Our resident Medicare
expert weighs in on this proposal for a single payer system
by Phil Moeller |January 2, 2019
As Congress gets back
to business in the new year, health care may once again move center stage. That
means you may be hearing more about proposals for expanding coverage, including
something called “Medicare for All.”
This week, a reader
asks columnist Phil Moeller, the author of Get What’s Yours for Medicare:
Maximize Your Coverage, Minimize Your Costs and the
co-author of the updated edition of The New York Times bestseller How to Get What’s Yours: The Revised
Secrets to Maxing Out Your Social Security, what this
revolutionary plan could mean to current Medicare users.
Got a question of
your own about Medicare or Social Security? Send it to askphil@considerable.com.
What will Medicare
for All mean for today’s private plans?
Question: If Medicare for All
becomes law, is it true that Part C Medicare Advantage plans will cease?
Phil Moeller: This is what I call a
tip of the iceberg question that requires going beneath the surface of the
question to explore some assumptions.
People often use the
term Medicare for All to describe what’s called a “single payer” health
insurance system. In such a system, it’s assumed that the government would be
that single payer and that private health insurance plans would cease.
But what does this
really mean?
Currently, what’s
called Original Medicare is a single payer system that is used by about 40
million mostly older people in the U.S. (younger persons who are disabled may
also enroll in Medicare). Another roughly 20 million people have Medicare
Advantage plans, which are run by private insurers.
Original
Medicare consists of Part A insurance for hospitals, nursing homes,
and hospice care, and Part B, which helps pay covered expenses for doctors,
outpatient expenses, and durable medical equipment.
If Medicare for All
was managed like original Medicare, the Centers for Medicare & Medicaid
Services (CMS) would decide what medical expenses were covered and how much
Medicare would pay providers for those services.
People would file
claims as they do now, and payment for these claims would be overseen by a
national network of private companies hired by Medicare and known as Medicare
Administrative Contractors, or MACs for short.
These companies are
not insurance companies, but they do have their own policies for how they do
their jobs, and there can be substantial variations in not only their
performance but in whether they approve claims in the same ways.
I suppose these
contractors could be replaced by an army of federal employees under Medicare
for All, and that perhaps these employees would provide identical services and
coverage decisions around the country. But I just don’t see that happening. For
better or worse, the MACs have the expertise and getting rid of them makes
little sense.
Most health experts believe that
managed care is the most promising way to improve the health of people on
Medicare.
More importantly,
Original Medicare today is what’s known as “fee for service” health care.
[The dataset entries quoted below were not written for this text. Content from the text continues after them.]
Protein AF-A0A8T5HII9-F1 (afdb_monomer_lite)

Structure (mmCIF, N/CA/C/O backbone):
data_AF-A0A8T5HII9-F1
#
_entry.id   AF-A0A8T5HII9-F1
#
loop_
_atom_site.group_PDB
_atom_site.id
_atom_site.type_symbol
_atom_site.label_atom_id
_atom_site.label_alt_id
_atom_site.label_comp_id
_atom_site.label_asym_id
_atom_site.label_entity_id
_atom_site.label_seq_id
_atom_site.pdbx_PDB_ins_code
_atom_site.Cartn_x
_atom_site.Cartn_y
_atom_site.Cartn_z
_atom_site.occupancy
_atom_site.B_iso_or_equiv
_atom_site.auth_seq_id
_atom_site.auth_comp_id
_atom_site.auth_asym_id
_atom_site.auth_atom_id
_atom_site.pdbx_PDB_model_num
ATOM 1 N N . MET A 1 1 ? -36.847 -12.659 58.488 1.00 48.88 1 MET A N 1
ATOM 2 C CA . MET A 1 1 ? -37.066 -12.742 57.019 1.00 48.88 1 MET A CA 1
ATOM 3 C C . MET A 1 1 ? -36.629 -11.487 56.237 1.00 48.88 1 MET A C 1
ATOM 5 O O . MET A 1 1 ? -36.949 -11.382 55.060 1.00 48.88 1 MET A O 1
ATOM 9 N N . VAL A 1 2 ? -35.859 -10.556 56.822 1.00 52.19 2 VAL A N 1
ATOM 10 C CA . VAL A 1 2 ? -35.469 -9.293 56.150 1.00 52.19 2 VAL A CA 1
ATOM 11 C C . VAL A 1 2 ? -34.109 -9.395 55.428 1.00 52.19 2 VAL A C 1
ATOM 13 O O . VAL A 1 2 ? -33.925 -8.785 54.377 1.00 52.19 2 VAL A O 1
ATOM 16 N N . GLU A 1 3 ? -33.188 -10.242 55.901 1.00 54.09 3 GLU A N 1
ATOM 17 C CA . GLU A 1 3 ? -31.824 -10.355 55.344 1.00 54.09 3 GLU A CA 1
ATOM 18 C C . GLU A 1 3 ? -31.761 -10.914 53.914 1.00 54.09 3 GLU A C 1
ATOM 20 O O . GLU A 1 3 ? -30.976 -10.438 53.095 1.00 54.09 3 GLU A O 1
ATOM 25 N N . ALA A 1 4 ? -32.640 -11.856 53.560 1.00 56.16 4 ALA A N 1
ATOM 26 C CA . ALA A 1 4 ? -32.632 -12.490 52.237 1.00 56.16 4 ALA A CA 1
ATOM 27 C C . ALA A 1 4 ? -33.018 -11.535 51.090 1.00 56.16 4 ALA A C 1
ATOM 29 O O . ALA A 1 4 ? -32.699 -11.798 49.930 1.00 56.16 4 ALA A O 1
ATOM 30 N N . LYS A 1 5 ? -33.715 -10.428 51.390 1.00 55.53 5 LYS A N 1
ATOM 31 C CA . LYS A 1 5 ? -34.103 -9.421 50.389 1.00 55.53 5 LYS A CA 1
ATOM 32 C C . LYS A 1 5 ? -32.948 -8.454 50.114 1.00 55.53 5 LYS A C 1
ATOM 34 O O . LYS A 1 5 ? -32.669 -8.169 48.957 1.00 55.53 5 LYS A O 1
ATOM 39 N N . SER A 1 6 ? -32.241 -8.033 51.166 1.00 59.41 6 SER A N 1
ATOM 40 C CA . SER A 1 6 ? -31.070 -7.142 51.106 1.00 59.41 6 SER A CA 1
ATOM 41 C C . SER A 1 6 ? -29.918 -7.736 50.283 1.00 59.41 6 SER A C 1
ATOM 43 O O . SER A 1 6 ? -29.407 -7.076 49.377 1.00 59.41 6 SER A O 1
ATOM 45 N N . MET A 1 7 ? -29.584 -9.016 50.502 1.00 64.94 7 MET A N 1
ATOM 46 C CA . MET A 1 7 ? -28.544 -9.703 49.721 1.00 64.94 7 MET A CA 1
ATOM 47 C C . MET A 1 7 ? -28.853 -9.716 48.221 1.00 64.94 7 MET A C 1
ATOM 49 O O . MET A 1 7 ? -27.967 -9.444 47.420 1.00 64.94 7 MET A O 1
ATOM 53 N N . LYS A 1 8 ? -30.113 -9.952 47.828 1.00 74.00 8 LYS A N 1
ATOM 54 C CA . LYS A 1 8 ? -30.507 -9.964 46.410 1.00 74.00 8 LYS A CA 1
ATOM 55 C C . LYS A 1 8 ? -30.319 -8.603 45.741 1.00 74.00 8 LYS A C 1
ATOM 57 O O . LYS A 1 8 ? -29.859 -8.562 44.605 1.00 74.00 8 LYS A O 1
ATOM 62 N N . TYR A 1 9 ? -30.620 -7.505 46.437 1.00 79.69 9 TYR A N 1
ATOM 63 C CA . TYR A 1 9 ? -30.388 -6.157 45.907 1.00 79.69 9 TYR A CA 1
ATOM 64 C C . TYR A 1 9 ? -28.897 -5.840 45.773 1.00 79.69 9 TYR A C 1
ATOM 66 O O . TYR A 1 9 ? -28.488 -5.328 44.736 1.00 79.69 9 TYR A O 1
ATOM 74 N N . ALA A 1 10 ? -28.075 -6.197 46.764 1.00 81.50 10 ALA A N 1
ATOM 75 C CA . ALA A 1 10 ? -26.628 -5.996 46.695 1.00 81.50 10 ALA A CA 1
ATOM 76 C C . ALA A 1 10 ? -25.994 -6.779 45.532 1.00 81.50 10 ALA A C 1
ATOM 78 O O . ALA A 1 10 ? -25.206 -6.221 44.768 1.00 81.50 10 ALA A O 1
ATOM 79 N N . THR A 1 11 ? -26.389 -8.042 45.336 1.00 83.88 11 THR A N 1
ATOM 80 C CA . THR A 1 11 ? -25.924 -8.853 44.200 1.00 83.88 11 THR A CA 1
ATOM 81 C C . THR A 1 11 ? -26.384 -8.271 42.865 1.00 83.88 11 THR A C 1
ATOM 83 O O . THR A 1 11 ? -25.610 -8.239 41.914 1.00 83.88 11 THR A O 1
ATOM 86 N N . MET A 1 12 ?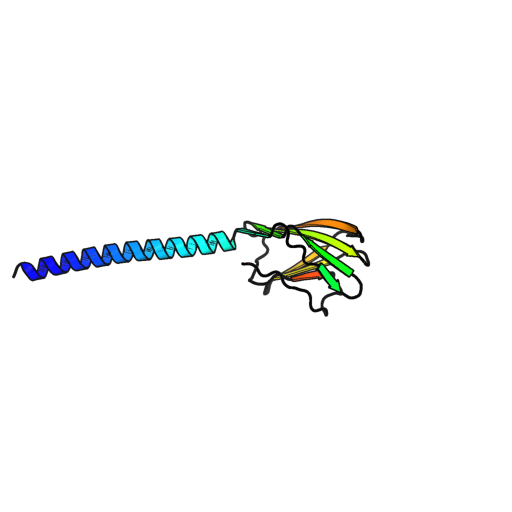 -27.618 -7.769 42.781 1.00 86.44 12 MET A N 1
ATOM 87 C CA . MET A 1 12 ? -28.148 -7.176 41.552 1.00 86.44 12 MET A CA 1
ATOM 88 C C . MET A 1 12 ? -27.424 -5.872 41.190 1.00 86.44 12 MET A C 1
ATOM 90 O O . MET A 1 12 ? -27.043 -5.688 40.038 1.00 86.44 12 MET A O 1
ATOM 94 N N . ILE A 1 13 ? -27.157 -5.007 42.175 1.00 87.38 13 ILE A N 1
ATOM 95 C CA . ILE A 1 13 ? -26.370 -3.778 41.989 1.00 87.38 13 ILE A CA 1
ATOM 96 C C . ILE A 1 13 ? -24.944 -4.117 41.546 1.00 87.38 13 ILE A C 1
ATOM 98 O O . ILE A 1 13 ? -24.435 -3.513 40.604 1.00 87.38 13 ILE A O 1
ATOM 102 N N . PHE A 1 14 ? -24.318 -5.115 42.174 1.00 90.69 14 PHE A N 1
ATOM 103 C CA . PHE A 1 14 ? -22.983 -5.573 41.797 1.00 90.69 14 PHE A CA 1
ATOM 104 C C . PHE A 1 14 ? -22.938 -6.108 40.358 1.00 90.69 14 PHE A C 1
ATOM 106 O O . PHE A 1 14 ? -22.040 -5.750 39.602 1.00 90.69 14 PHE A O 1
ATOM 113 N N . LEU A 1 15 ? -23.924 -6.912 39.948 1.00 90.06 15 LEU A N 1
ATOM 114 C CA . LEU A 1 15 ? -24.011 -7.437 38.581 1.00 90.06 15 LEU A CA 1
ATOM 115 C C . LEU A 1 15 ? -24.221 -6.330 37.542 1.00 90.06 15 LEU A C 1
ATOM 117 O O . LEU A 1 15 ? -23.620 -6.383 36.472 1.00 90.06 15 LEU A O 1
ATOM 121 N N . VAL A 1 16 ? -25.027 -5.311 37.854 1.00 92.25 16 VAL A N 1
ATOM 122 C CA . VAL A 1 16 ? -25.210 -4.149 36.970 1.00 92.25 16 VAL A CA 1
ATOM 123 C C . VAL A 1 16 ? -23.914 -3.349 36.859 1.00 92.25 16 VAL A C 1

People with original Medicare can get covered care anywhere in the country from
any provider who accepts Medicare. Prior approval is not required and if
Medicare covers a treatment or other medical expense, the MACs generally will
approve it regardless of whether it helps someone get better or not.
Medicare Advantage
plans, by contrast, provide managed care programs where coverage is often tied
to health outcomes. This is a big, big difference.
There are many horror
stories about people on Medicare Advantage plans being denied care, sometimes
with calamitous consequences. But most health experts believe that managed care
is the most promising way to improve the health of people on Medicare while
also holding down the huge increases in health care costs that threaten the
solvency of government and individuals alike.
So, the most
beneficial form of Medicare for All would be a managed care system, not the
fee-for-service system that Original Medicare now employs. And when it comes to
managed care, guess where nearly all the operational expertise now resides? In
private insurance companies, not CMS.
Further, I assume
Medicare for All would cover drugs. Right now, some 40 million Medicare
enrollees have prescription drug plans that are all run by private insurance
companies. What happens to them? Ditto for another 10 million people who have
private Medigap supplement insurance plans that are regulated at the state
level.
For these reasons, I
cannot envision a single-payer system, or even a big expansion of Medicare to
people younger than 65, without a substantial role for private insurers.